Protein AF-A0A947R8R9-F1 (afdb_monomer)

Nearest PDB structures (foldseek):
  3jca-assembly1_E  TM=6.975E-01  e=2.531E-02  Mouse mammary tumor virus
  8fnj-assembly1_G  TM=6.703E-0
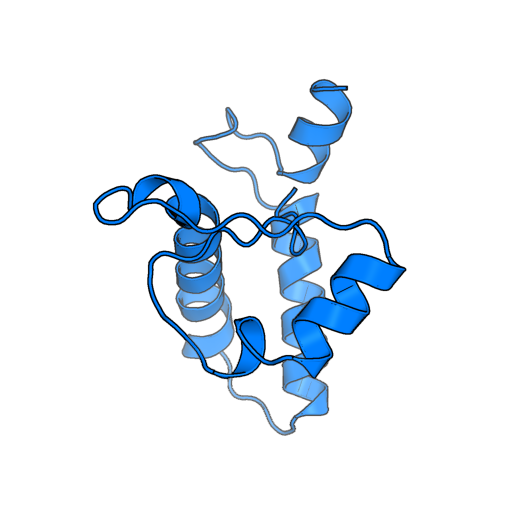1  e=3.499E-02  Homo sapiens
  6put-assembly1_A-2  TM=7.624E-01  e=1.656E-01  Saccharolobus solfataricus P2
  4bac-assembly1_A-2  TM=6.408E-01  e=1.455E-01  Human spumaretrovirus
  8b4h-assembly1_A  TM=8.235E-01  e=3.477E+00  Geobacillus stearothermophilus

Radius of gyration: 15.99 Å; Cα contacts (8 Å, |Δi|>4): 82; chains: 1; bounding box: 37×34×37 Å

Foldseek 3Di:
DVPVLQQQQEPPPPVVCVPPVNVVVCVVVVRDHHHDDHPCRVSNVVVVVVVVCCCVPPVVPDDDPDPVRVVVSVVVVVCCQQPPAFDVVQVRDHNVVSVVVVD

Solvent-accessible surface area (backbone atoms only — not comparable to full-atom values): 6188 Å² total; per-residue (Å²): 107,91,47,79,85,67,66,23,46,53,88,67,85,49,67,65,80,70,27,68,68,52,50,50,54,32,55,75,70,73,50,78,90,60,72,34,58,88,92,43,65,71,71,30,44,66,61,52,51,49,56,52,47,49,40,66,68,47,62,75,73,55,85,69,94,42,71,67,55,44,50,51,53,50,55,53,48,54,49,42,50,34,71,65,38,58,32,75,93,53,80,55,34,21,47,50,57,50,48,69,73,74,110

Secondary structure (DSSP
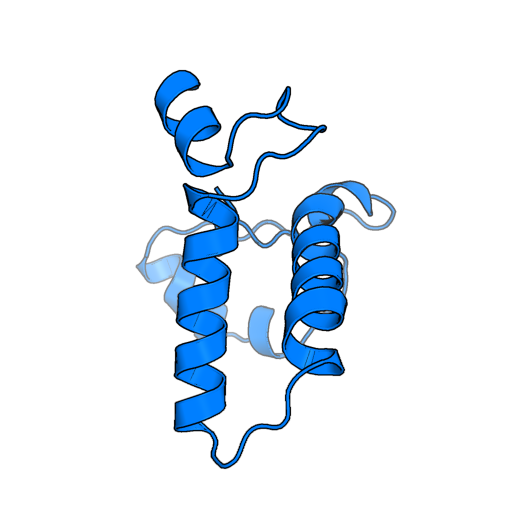, 8-state):
---GGG----S---HHHHSHHHHHHHHHTTPPP--PPTT-GGGGHHHHHHHHHHIIIIITT---SSHHHHHHHHHHHHHHHHHT--BGGGTTB-HHHHHHH--

Mean predicted aligned error: 8.57 Å

Structure (mmCIF, N/CA/C/O backbone):
data_AF-A0A947R8R9-F1
#
_entry.id   AF-A0A947R8R9-F1
#
loop_
_atom_site.group_PDB
_atom_site.id
_atom_site.type_symbol
_atom_site.label_atom_id
_atom_site.label_alt_id
_atom_site.label_comp_id
_atom_site.label_asym_id
_atom_site.label_entity_id
_atom_site.label_seq_id
_atom_site.pdbx_PDB_ins_code
_atom_site.Cartn_x
_atom_site.Cartn_y
_atom_site.Cartn_z
_atom_site.occupancy
_atom_site.B_iso_or_equiv
_atom_site.auth_seq_id
_atom_site.auth_comp_id
_atom_site.auth_asym_id
_atom_site.auth_atom_id
_atom_site.pdbx_PDB_model_num
ATOM 1 N N . MET A 1 1 ? -8.898 -1.503 6.920 1.00 36.44 1 MET A N 1
ATOM 2 C CA . MET A 1 1 ? -8.401 -1.681 5.545 1.00 36.44 1 MET A CA 1
ATOM 3 C C . MET A 1 1 ? -7.309 -0.658 5.303 1.00 36.44 1 MET A C 1
ATOM 5 O O . MET A 1 1 ? -7.522 0.513 5.622 1.00 36.44 1 MET A O 1
ATOM 9 N N . MET A 1 2 ? -6.227 -1.009 4.608 1.00 37.22 2 MET A N 1
ATOM 10 C CA . MET A 1 2 ? -5.693 -0.044 3.644 1.00 37.22 2 MET A CA 1
ATOM 11 C C . MET A 1 2 ? -6.728 0.076 2.534 1.00 37.22 2 MET A C 1
ATOM 13 O O . MET A 1 2 ? -6.685 -0.648 1.544 1.00 37.22 2 MET A O 1
ATOM 17 N N . ASN A 1 3 ? -7.725 0.934 2.738 1.00 32.59 3 ASN A N 1
ATOM 18 C CA . ASN A 1 3 ? -8.710 1.161 1.706 1.00 32.59 3 ASN A CA 1
ATOM 19 C C . ASN A 1 3 ? -7.990 1.994 0.650 1.00 32.59 3 ASN A C 1
ATOM 21 O O . ASN A 1 3 ? -7.835 3.206 0.811 1.00 32.59 3 ASN A O 1
ATOM 25 N N . LEU A 1 4 ? -7.493 1.343 -0.404 1.00 37.12 4 LEU A N 1
ATOM 26 C CA . LEU A 1 4 ? -6.844 2.030 -1.521 1.00 37.12 4 LEU A CA 1
ATOM 27 C C . LEU A 1 4 ? -7.790 3.064 -2.170 1.00 37.12 4 LEU A C 1
ATOM 29 O O . LEU A 1 4 ? -7.329 3.977 -2.851 1.00 37.12 4 LEU A O 1
ATOM 33 N N . PHE A 1 5 ? -9.102 2.972 -1.909 1.00 35.94 5 PHE A N 1
ATOM 34 C CA . PHE A 1 5 ? -10.108 3.948 -2.330 1.00 35.94 5 PHE A CA 1
ATOM 35 C C . PHE A 1 5 ? -10.210 5.185 -1.423 1.00 35.94 5 PHE A C 1
ATOM 37 O O . PHE A 1 5 ? -10.792 6.187 -1.829 1.00 35.94 5 PHE A O 1
ATOM 44 N N . SER A 1 6 ? -9.604 5.162 -0.232 1.00 36.56 6 SER A N 1
ATOM 45 C CA . SER A 1 6 ? -9.467 6.317 0.664 1.00 36.56 6 SER A CA 1
ATOM 46 C C . SER A 1 6 ? -7.993 6.667 0.876 1.00 36.56 6 SER A C 1
ATOM 48 O O . SER A 1 6 ? -7.531 6.903 1.993 1.00 36.56 6 SER A O 1
ATOM 50 N N . VAL A 1 7 ? -7.230 6.726 -0.214 1.00 40.06 7 VAL A N 1
ATOM 51 C CA . VAL A 1 7 ? -5.880 7.296 -0.214 1.00 40.06 7 VAL A CA 1
ATOM 52 C C . VAL A 1 7 ? -6.005 8.821 -0.089 1.00 40.06 7 VAL A C 1
ATOM 54 O O . VAL A 1 7 ? -6.007 9.560 -1.072 1.00 40.06 7 VAL A O 1
ATOM 57 N N . ARG A 1 8 ? -6.142 9.305 1.151 1.00 49.84 8 ARG A N 1
ATOM 58 C CA . ARG A 1 8 ? -6.055 10.729 1.503 1.00 49.84 8 ARG A CA 1
ATOM 59 C C . ARG A 1 8 ? -4.586 11.126 1.535 1.00 49.84 8 ARG A C 1
ATOM 61 O O . ARG A 1 8 ? -3.953 11.178 2.584 1.00 49.84 8 ARG A O 1
ATOM 68 N N . LYS A 1 9 ? -4.004 11.324 0.352 1.00 46.09 9 LYS A N 1
ATOM 69 C CA . LYS A 1 9 ? -2.634 11.836 0.246 1.00 46.09 9 LYS A CA 1
ATOM 70 C C . LYS A 1 9 ? -2.599 13.270 0.790 1.00 46.09 9 LYS A C 1
ATOM 72 O O . LYS A 1 9 ? -3.569 14.013 0.587 1.00 46.09 9 LYS A O 1
ATOM 77 N N . PRO A 1 10 ? -1.474 13.698 1.398 1.00 41.25 10 PRO A N 1
ATOM 78 C CA . PRO A 1 10 ? -1.206 15.120 1.572 1.00 41.25 10 PRO A CA 1
ATOM 79 C C . PRO A 1 10 ? -1.317 15.818 0.214 1.00 41.25 10 PRO A C 1
ATOM 81 O O . PRO A 1 10 
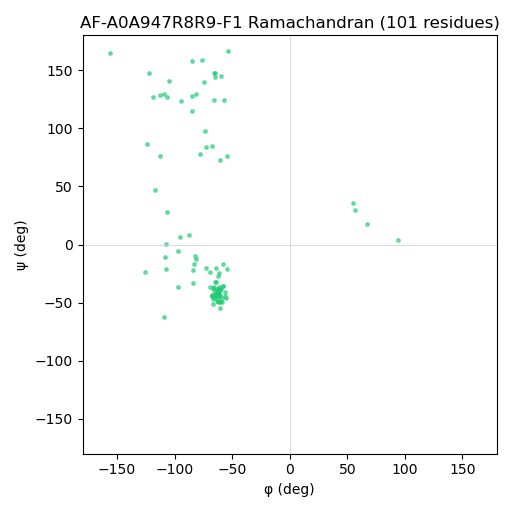? -1.332 15.162 -0.827 1.00 41.25 10 PRO A O 1
ATOM 84 N N . TYR A 1 11 ? -1.375 17.148 0.218 1.00 44.31 11 TYR A N 1
ATOM 85 C CA . TYR A 1 11 ? -1.253 18.000 -0.966 1.00 44.31 11 TYR A CA 1
ATOM 86 C C . TYR A 1 11 ? 0.050 17.690 -1.741 1.00 44.31 11 TYR A C 1
ATOM 88 O O . TYR A 1 11 ? 1.049 18.392 -1.673 1.00 44.31 11 TYR A O 1
ATOM 96 N N . GLN A 1 12 ? 0.052 16.587 -2.471 1.00 48.34 12 GLN A N 1
ATOM 97 C CA . GLN A 1 12 ? 0.992 16.192 -3.492 1.00 48.34 12 GLN A CA 1
ATOM 98 C C . GLN A 1 12 ? 0.098 15.959 -4.692 1.00 48.34 12 GLN A C 1
ATOM 100 O O . GLN A 1 12 ? -0.426 14.871 -4.930 1.00 48.34 12 GLN A O 1
ATOM 105 N N . SER A 1 13 ? -0.144 17.066 -5.392 1.00 51.34 13 SER A N 1
ATOM 106 C CA . SER A 1 13 ? -0.814 17.133 -6.682 1.00 51.34 13 SER A CA 1
ATOM 107 C C . SER A 1 13 ? -0.008 16.328 -7.703 1.00 51.34 13 SER A C 1
ATOM 109 O O . SER A 1 13 ? 0.685 16.874 -8.559 1.00 51.34 13 SER A O 1
ATOM 111 N N . SER A 1 14 ? -0.046 14.999 -7.608 1.00 59.06 14 SER A N 1
ATOM 112 C CA . SER A 1 14 ? 0.325 14.191 -8.755 1.00 59.06 14 SER A CA 1
ATOM 113 C C . SER A 1 14 ? -0.749 14.478 -9.801 1.00 59.06 14 SER A C 1
ATOM 115 O O . SER A 1 14 ? -1.950 14.348 -9.534 1.00 59.06 14 SER A O 1
ATOM 117 N N . LYS A 1 15 ? -0.327 14.921 -10.986 1.00 73.81 15 LYS A N 1
ATOM 118 C CA . LYS A 1 15 ? -1.239 15.275 -12.086 1.00 73.81 15 LYS A CA 1
ATOM 119 C C . LYS A 1 15 ? -2.197 14.128 -12.442 1.00 73.81 15 LYS A C 1
ATOM 121 O O . LYS A 1 15 ? -3.249 14.375 -13.014 1.00 73.81 15 LYS A O 1
ATOM 126 N N . GLN A 1 16 ? -1.846 12.895 -12.075 1.00 76.94 16 GLN A N 1
ATOM 127 C CA . GLN A 1 16 ? -2.642 11.687 -12.273 1.00 76.94 16 GLN A CA 1
ATOM 128 C C . GLN A 1 16 ? -3.930 11.695 -11.430 1.00 76.94 16 GLN A C 1
ATOM 130 O O . GLN A 1 16 ? -5.015 11.562 -11.990 1.00 76.94 16 GLN A O 1
ATOM 135 N N . TYR A 1 17 ? -3.846 11.945 -10.116 1.00 72.94 17 TYR A N 1
ATOM 136 C CA . TYR A 1 17 ? -5.026 11.954 -9.230 1.00 72.94 17 TYR A CA 1
ATOM 137 C C . TYR A 1 17 ? -5.938 13.176 -9.433 1.00 72.94 17 TYR A C 1
ATOM 139 O O . TYR A 1 17 ? -7.118 13.135 -9.096 1.00 72.94 17 TYR A O 1
ATOM 147 N N . THR A 1 18 ? -5.426 14.262 -10.023 1.00 80.50 18 THR A N 1
ATOM 148 C CA . THR A 1 18 ? -6.215 15.466 -10.347 1.00 80.50 18 THR A CA 1
ATOM 149 C C . THR A 1 18 ? -6.712 15.497 -11.798 1.00 80.50 18 THR A C 1
ATOM 151 O O . THR A 1 18 ? -7.509 16.377 -12.157 1.00 80.50 18 THR A O 1
ATOM 154 N N . ALA A 1 19 ? -6.297 14.529 -12.628 1.00 86.94 19 ALA A N 1
ATOM 155 C CA . ALA A 1 19 ? -6.667 14.435 -14.035 1.00 86.94 19 ALA A CA 1
ATOM 156 C C . ALA A 1 19 ? -8.186 14.316 -14.224 1.00 86.94 19 ALA A C 1
ATOM 158 O O . ALA A 1 19 ? -8.899 13.668 -13.453 1.00 86.94 19 ALA A O 1
ATOM 159 N N . LYS A 1 20 ? -8.698 14.914 -15.308 1.00 87.00 20 LYS A N 1
ATOM 160 C CA . LYS A 1 20 ? -10.130 14.855 -15.656 1.00 87.00 20 LYS A CA 1
ATOM 161 C C . LYS A 1 20 ? -10.615 13.419 -15.868 1.00 87.00 20 LYS A C 1
ATOM 163 O O . LYS A 1 20 ? -11.720 13.095 -15.441 1.00 87.00 20 LYS A O 1
ATOM 168 N N . VAL A 1 21 ? -9.783 12.574 -16.483 1.00 90.38 21 VAL A N 1
ATOM 169 C CA . VAL A 1 21 ? -10.090 11.157 -16.737 1.00 90.38 21 VAL A CA 1
ATOM 170 C C . VAL A 1 21 ? -10.325 10.418 -15.417 1.00 90.38 21 VAL A C 1
ATOM 172 O O . VAL A 1 21 ? -11.376 9.813 -15.232 1.00 90.38 21 VAL A O 1
ATOM 175 N N . PHE A 1 22 ? -9.416 10.571 -14.451 1.00 86.62 22 PHE A N 1
ATOM 176 C CA . PHE A 1 22 ? -9.521 9.928 -13.141 1.00 86.62 22 PHE A CA 1
ATOM 177 C C . PHE A 1 22 ? -10.731 10.425 -12.331 1.00 86.62 22 PHE A C 1
ATOM 179 O O . PHE A 1 22 ? -11.493 9.629 -11.786 1.00 86.62 22 PHE A O 1
ATOM 186 N N . LYS A 1 23 ? -10.982 11.743 -12.316 1.00 85.75 23 LYS A N 1
ATOM 187 C CA . LYS A 1 23 ? -12.182 12.316 -11.675 1.00 85.75 23 LYS A CA 1
ATOM 188 C C . LYS A 1 23 ? -13.482 11.802 -12.290 1.00 85.75 23 LYS A C 1
ATOM 190 O O . LYS A 1 23 ? -14.438 11.538 -11.566 1.00 85.75 23 LYS A O 1
ATOM 195 N N . SER A 1 24 ? -13.516 11.652 -13.613 1.00 89.25 24 SER A N 1
ATOM 196 C CA . SER A 1 24 ? -14.696 11.145 -14.319 1.00 89.25 24 SER A CA 1
ATOM 197 C C . SER A 1 24 ? -14.958 9.682 -13.976 1.00 89.25 24 SER A C 1
ATOM 199 O O . SER A 1 24 ? -16.096 9.334 -13.676 1.00 89.25 24 SER A O 1
ATOM 201 N N . TYR A 1 25 ? -13.907 8.860 -13.936 1.00 91.06 25 TYR A N 1
ATOM 202 C CA . TYR A 1 25 ? -13.994 7.459 -13.529 1.00 91.06 25 TYR A CA 1
ATOM 203 C C . TYR A 1 25 ? -14.539 7.300 -12.101 1.00 91.06 25 TYR A C 1
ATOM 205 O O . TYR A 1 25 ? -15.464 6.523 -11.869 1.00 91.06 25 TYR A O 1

● Work instructions: Take the listing above and repeat exactly the lines from the one containing "ATOM 98 C C" through the one containing "ATOM 119 C C", both included.

● Reply to the exercise:
ATOM 98 C C . GLN A 1 12 ? 0.098 15.959 -4.692 1.00 48.34 12 GLN A C 1
ATOM 100 O O . GLN A 1 12 ? -0.426 14.871 -4.930 1.00 48.34 12 GLN A O 1
ATOM 105 N N . SER A 1 13 ? -0.144 17.066 -5.392 1.00 51.34 13 SER A N 1
ATOM 106 C CA . SER A 1 13 ? -0.814 17.133 -6.682 1.00 51.34 13 SER A CA 1
ATOM 107 C C . SER A 1 13 ? -0.008 16.328 -7.703 1.00 51.34 13 SER A C 1
ATOM 109 O O . SER A 1 13 ? 0.685 16.874 -8.559 1.00 51.34 13 SER A O 1
ATOM 111 N N . SER A 1 14 ? -0.046 14.999 -7.608 1.00 59.06 14 SER A N 1
ATOM 112 C CA . SER A 1 14 ? 0.325 14.191 -8.755 1.00 59.06 14 SER A CA 1
ATOM 113 C C . SER A 1 14 ? -0.749 14.478 -9.801 1.00 59.06 14 SER A C 1
ATOM 115 O O . SER A 1 14 ? -1.950 14.348 -9.534 1.00 59.06 14 SER A O 1
ATOM 117 N N . LYS A 1 15 ? -0.327 14.921 -10.986 1.00 73.81 15 LYS A N 1
ATOM 118 C CA . LYS A 1 15 ? -1.239 15.275 -12.086 1.00 73.81 15 LYS A CA 1
ATOM 119 C C . LYS A 1 15 ? -2.197 14.128 -12.442 1.00 73.81 15 LYS A C 1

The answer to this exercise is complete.